The Animal Activity Monitor incorporates highly sensitive electronic capacitive sensors to detect changes in vibratory movements on the platform of the animal cage as a function of psychoactive drug ingestion/administration. The animal is placed inside an acrylic transparent cage that rests on the sensor platform. Testing can be conducted in complete darkness,or in bright sunlight. Ambient illumination is not a limiting factor as in most photocell activity monitors.It detects ambulatory movements as well as stereotypic activity like grooming, scratching, digging, etc. Vibrations caused by the animal activity produce proportional electrical signals. These are electronically processed to generate trigger pulses and drive a Digital Counter. Every count registered is accompanied by a flashing LED and beeper. The sensitivity of the animal activity monitor is adjustable as per user’s experimental requirements. An optional Timer is available to programme experiment  times from 1 to 99 minutes.

- Respondent Conditioning

1. Pavlovian conditioning example: Conditioned Place Preference (CPP)

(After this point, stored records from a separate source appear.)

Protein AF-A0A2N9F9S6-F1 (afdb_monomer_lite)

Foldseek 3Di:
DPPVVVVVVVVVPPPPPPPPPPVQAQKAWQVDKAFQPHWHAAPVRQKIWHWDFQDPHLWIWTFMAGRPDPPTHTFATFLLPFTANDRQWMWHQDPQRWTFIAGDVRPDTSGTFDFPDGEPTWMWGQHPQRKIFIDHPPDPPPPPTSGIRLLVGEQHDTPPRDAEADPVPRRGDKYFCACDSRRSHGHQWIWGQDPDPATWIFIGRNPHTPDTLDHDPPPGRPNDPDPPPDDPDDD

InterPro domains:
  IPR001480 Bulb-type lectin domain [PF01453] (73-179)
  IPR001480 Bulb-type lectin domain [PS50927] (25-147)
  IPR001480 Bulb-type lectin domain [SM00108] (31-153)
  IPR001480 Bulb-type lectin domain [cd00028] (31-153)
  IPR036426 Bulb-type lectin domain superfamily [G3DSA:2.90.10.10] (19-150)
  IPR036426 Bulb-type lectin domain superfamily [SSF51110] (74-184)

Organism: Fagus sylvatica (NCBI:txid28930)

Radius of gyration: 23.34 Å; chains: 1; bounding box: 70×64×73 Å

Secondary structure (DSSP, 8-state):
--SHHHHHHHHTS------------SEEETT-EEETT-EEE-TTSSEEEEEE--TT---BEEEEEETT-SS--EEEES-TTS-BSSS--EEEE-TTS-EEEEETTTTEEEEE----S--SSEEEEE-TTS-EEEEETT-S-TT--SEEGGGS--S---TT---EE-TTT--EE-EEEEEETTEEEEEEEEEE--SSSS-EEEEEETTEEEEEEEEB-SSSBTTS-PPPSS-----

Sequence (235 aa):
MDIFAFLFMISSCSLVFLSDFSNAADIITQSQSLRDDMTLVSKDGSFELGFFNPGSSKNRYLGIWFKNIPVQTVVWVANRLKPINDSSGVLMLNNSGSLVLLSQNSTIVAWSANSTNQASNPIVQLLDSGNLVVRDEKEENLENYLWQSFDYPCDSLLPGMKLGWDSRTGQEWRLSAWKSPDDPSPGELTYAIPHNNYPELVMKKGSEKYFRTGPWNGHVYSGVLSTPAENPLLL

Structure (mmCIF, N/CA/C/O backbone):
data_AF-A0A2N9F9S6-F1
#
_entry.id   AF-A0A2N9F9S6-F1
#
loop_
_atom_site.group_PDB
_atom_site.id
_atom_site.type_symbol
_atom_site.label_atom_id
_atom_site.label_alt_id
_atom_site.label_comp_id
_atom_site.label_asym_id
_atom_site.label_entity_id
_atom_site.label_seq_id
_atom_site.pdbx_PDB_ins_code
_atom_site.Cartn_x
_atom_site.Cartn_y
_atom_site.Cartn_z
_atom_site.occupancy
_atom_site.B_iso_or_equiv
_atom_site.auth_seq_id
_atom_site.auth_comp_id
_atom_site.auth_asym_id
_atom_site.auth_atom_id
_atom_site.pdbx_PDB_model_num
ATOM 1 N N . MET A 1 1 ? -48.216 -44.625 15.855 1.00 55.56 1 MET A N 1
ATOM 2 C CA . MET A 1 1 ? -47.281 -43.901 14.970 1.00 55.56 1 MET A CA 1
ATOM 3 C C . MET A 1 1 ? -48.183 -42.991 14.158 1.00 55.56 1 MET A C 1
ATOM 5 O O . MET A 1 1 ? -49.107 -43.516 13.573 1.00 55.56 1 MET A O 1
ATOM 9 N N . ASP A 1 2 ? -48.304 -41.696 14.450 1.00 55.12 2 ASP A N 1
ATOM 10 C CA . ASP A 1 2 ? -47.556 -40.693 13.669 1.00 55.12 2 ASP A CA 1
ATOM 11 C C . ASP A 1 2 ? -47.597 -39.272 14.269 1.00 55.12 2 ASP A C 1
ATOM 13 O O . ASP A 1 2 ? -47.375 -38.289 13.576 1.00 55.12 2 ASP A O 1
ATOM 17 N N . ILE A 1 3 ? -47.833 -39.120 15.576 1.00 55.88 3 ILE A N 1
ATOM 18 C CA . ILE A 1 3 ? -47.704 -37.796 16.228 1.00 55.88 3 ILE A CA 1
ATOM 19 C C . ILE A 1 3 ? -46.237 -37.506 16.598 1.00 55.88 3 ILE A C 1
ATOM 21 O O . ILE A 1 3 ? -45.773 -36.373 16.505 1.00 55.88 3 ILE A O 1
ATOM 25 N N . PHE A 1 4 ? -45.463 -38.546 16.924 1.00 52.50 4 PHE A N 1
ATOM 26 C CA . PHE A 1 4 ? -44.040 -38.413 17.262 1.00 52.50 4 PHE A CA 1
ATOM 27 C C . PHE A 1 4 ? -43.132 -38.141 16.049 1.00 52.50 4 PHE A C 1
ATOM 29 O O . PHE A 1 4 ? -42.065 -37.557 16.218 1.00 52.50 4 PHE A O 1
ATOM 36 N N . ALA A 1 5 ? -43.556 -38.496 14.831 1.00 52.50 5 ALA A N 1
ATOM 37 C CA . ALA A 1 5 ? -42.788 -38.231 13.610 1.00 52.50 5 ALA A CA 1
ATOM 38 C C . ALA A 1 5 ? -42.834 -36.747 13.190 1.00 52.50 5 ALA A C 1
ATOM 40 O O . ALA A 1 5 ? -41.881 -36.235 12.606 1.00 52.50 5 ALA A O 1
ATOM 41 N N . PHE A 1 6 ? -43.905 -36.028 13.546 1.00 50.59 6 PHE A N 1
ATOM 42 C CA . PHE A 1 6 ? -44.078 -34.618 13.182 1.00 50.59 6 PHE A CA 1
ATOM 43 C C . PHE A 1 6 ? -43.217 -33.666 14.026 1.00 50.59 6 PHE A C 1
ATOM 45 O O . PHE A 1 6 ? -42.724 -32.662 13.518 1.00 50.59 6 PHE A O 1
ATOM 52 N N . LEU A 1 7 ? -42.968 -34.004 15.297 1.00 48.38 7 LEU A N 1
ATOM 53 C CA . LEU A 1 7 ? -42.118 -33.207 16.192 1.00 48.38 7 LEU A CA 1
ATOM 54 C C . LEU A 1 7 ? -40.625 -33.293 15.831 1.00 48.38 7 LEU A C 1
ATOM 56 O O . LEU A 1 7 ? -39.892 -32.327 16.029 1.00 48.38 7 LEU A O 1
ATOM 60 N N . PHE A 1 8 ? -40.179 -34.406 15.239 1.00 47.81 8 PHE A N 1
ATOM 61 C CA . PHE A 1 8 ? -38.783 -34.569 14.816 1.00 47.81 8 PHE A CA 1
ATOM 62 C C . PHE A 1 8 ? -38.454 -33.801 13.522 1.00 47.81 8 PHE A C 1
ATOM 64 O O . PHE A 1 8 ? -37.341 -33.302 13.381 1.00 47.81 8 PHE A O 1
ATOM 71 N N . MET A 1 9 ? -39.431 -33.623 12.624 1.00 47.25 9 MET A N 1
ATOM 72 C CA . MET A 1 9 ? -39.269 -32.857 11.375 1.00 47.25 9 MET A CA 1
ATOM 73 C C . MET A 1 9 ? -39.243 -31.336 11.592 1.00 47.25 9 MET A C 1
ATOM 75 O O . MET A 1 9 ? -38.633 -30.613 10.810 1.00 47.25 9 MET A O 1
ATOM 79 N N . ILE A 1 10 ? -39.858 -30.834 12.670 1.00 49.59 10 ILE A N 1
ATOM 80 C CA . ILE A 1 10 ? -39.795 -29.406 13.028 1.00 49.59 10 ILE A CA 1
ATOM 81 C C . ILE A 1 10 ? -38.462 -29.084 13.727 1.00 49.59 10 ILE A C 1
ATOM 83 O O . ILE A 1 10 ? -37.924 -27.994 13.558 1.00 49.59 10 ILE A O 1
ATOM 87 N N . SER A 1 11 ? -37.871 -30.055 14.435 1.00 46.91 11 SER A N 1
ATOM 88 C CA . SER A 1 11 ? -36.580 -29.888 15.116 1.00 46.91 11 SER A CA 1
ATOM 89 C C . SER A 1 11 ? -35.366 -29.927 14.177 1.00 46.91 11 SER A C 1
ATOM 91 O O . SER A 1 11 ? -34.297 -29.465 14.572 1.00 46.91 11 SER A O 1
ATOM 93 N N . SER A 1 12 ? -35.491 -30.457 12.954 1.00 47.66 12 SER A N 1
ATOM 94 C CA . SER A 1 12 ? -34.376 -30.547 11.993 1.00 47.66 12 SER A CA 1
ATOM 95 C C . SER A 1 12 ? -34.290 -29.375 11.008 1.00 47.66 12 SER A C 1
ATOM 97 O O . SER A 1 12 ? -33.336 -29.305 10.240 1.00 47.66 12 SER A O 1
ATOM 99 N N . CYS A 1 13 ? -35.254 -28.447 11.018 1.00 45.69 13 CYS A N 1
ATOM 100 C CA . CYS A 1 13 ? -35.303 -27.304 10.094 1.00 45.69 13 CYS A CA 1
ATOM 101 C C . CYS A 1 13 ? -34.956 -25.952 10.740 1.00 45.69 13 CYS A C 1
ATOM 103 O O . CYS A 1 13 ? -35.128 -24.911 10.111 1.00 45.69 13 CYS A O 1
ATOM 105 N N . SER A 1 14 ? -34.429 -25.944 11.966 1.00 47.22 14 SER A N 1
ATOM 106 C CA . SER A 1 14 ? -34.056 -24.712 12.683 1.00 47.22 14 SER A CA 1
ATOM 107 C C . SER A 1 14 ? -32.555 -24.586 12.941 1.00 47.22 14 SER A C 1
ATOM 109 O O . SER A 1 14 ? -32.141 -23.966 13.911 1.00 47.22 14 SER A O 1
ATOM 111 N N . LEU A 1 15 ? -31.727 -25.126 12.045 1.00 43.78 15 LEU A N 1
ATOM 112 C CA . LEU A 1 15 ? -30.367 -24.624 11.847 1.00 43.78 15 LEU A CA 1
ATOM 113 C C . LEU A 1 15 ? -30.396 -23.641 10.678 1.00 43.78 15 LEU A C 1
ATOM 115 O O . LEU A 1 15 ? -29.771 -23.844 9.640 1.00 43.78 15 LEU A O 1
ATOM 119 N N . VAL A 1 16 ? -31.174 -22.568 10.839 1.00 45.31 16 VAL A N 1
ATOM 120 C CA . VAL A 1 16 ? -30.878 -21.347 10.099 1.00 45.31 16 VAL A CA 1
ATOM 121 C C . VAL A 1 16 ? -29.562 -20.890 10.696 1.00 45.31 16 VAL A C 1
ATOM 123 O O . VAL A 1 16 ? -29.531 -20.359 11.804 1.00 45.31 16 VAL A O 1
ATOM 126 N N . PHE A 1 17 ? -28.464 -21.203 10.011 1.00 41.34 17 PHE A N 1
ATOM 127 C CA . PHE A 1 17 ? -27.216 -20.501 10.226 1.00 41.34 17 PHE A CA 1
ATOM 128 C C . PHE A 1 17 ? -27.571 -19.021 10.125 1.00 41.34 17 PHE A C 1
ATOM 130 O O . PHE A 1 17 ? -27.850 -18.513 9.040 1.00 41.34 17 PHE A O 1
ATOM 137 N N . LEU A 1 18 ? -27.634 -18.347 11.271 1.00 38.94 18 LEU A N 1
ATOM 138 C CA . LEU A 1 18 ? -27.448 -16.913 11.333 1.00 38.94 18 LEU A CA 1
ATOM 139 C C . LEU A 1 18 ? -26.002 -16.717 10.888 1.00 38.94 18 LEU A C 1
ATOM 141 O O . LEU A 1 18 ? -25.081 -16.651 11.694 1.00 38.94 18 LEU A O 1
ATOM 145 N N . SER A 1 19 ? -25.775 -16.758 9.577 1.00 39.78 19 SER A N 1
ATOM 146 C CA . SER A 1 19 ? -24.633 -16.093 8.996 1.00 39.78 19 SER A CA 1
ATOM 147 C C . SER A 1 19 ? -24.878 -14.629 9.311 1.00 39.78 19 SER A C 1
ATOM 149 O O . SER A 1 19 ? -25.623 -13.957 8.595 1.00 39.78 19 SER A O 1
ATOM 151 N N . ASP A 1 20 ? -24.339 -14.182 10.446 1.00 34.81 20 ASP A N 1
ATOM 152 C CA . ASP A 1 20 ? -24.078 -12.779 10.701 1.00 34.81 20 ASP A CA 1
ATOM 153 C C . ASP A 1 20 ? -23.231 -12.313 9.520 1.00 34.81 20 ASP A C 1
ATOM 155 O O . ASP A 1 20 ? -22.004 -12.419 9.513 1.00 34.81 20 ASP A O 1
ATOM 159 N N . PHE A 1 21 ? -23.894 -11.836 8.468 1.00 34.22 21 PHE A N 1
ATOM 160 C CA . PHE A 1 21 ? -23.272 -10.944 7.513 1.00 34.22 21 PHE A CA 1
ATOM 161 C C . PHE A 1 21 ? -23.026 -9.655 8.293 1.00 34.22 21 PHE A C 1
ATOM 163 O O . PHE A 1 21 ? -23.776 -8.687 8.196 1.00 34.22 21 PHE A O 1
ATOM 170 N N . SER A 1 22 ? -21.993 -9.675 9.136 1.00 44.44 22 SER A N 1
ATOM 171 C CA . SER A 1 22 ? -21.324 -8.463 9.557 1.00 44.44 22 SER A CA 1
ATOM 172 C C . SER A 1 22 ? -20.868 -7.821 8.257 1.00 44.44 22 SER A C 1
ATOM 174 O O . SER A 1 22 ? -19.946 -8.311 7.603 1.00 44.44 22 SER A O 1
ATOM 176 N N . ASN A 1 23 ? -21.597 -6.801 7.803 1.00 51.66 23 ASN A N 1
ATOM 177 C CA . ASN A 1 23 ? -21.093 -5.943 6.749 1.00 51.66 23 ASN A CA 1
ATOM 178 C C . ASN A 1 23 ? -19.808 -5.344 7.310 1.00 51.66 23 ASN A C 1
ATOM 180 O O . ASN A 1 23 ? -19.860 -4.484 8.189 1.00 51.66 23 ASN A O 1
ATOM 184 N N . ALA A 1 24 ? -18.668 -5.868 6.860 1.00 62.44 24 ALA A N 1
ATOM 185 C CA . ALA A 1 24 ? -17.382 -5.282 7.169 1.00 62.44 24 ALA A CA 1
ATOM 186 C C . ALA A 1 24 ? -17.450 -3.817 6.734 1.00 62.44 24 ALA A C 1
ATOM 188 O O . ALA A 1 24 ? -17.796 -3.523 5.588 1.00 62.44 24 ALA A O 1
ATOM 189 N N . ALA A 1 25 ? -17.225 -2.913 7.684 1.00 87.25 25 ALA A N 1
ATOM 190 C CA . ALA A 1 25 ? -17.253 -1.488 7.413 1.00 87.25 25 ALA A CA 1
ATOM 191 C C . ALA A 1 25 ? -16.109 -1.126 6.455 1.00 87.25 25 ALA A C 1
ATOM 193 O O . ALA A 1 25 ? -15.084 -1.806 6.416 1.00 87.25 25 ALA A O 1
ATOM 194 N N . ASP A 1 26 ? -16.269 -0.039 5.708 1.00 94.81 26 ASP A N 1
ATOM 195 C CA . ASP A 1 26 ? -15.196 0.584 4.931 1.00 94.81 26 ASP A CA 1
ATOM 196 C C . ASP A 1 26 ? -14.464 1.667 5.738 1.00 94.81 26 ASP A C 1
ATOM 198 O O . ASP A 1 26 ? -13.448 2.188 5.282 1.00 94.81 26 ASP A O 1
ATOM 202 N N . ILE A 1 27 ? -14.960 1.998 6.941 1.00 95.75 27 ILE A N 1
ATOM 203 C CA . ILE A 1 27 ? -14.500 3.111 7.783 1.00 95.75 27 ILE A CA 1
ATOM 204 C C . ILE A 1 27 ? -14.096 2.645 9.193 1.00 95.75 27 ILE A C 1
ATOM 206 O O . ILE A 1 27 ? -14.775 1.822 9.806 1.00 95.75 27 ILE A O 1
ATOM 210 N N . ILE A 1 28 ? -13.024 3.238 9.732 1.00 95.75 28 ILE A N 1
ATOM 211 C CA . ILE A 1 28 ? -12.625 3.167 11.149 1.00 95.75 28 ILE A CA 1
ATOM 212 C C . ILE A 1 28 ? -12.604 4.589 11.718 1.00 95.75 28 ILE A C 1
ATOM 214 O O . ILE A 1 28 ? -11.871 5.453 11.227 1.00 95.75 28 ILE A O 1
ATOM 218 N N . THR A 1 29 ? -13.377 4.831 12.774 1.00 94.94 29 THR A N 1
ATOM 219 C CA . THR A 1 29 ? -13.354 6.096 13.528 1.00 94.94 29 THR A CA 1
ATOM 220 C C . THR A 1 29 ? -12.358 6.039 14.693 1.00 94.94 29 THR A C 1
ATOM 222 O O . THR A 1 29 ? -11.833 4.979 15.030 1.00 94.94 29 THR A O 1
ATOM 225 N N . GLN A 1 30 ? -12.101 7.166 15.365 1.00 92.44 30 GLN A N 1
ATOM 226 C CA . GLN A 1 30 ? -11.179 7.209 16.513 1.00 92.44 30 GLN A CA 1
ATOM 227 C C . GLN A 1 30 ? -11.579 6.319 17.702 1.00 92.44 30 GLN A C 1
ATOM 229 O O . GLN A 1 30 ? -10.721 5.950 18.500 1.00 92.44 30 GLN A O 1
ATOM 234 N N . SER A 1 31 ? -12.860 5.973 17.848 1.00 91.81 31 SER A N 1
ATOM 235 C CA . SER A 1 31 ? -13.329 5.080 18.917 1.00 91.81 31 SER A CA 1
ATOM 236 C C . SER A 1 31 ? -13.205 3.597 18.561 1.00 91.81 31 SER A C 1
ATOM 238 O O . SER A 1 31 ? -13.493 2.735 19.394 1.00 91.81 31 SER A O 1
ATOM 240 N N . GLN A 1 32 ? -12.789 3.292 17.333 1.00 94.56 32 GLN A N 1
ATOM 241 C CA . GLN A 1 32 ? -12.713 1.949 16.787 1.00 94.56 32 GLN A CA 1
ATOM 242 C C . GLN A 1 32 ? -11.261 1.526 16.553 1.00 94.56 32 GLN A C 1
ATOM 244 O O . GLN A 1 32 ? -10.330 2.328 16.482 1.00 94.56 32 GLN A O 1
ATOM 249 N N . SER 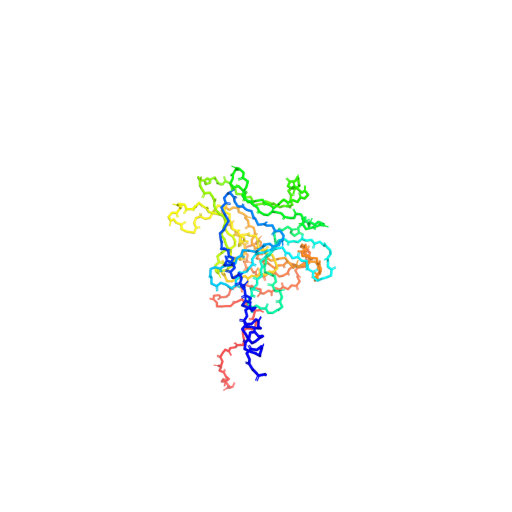A 1 33 ? -11.072 0.217 16.435 1.00 95.25 33 SER A N 1
ATOM 250 C CA . SER A 1 33 ? -9.791 -0.389 16.086 1.00 95.25 33 SER A CA 1
ATOM 251 C C . SER A 1 33 ? -10.041 -1.663 15.292 1.00 95.25 33 SER A C 1
ATOM 253 O O . SER A 1 33 ? -11.045 -2.337 15.525 1.00 95.25 33 SER A O 1
ATOM 255 N N . LEU A 1 34 ? -9.131 -1.990 14.382 1.00 96.50 34 LEU A N 1
ATOM 256 C CA . LEU A 1 34 ? -9.141 -3.231 13.617 1.00 96.50 34 LEU A CA 1
ATOM 257 C C . LEU A 1 34 ? -8.100 -4.177 14.217 1.00 96.50 34 LEU A C 1
ATOM 259 O O . LEU A 1 34 ? -6.906 -3.867 14.255 1.00 96.50 34 LEU A O 1
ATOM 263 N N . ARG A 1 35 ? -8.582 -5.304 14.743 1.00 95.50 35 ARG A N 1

The apparatus consists of two compartments that vary along several sensory dimensions, including the characteristics of the floor and the pattern or color of the walls. After each compartment has been repeatedly paired with drug or saline administration, the reinforcing or aversive effect of the drug is determined in a test session in which the animal has access to both compartments, and the amount of time spent in each is monitored with photocells or by visual observation.

- Operant Conditioning


1. schedules of reinforcement
  • Fixed Ratio Schedule (FR): A set number of correct responses must be made to obtain a reinforcer
  • Variable Ratio Schedule (VR): Varied number of correct responses must be made to get a reinforcer
  • Fixed Interval Schedule (FI): The first correct response made, after a certain amount of time has elapsed, is reinforced

2. Avoidance Operants:
Signal --> Response -->No shock
Signal --> No Response-->Shock

3. Escape Operants (Sidman Avoidance):
Shock-->Response--->no shock

4. Escape-Avoidance Operants:
Signal --> Response -->No shock
Signal --> No Response->Shock-->Response-->no shock

5. Punishment Operants:
phase 1: Response -->No shock + Reinforcement
phase 2: Response -->Shock + Reinforcement

6. Drug state discrimination:
Stimulus Properties of Drugs
- drugs can act as discriminative stimuli
- can be used to investigate new drugs
- can be used to investigate physiological mechanisms responsible for the
subjective effect of a drug.
- Summary of Differences Between Respondent (Pavlovian) and Operant Learning:
- Drug Development and Testing:

1. initial screening - nonhuman testing
ED50 and LD50

2. phase 1 - human testing
Toxicity and side effects

3. phase 2 - tested on patients

4. phase 3 - Clinical trials
3 groups design

5. phase 4 - extended data collection
often no compulsory reporting of side effects.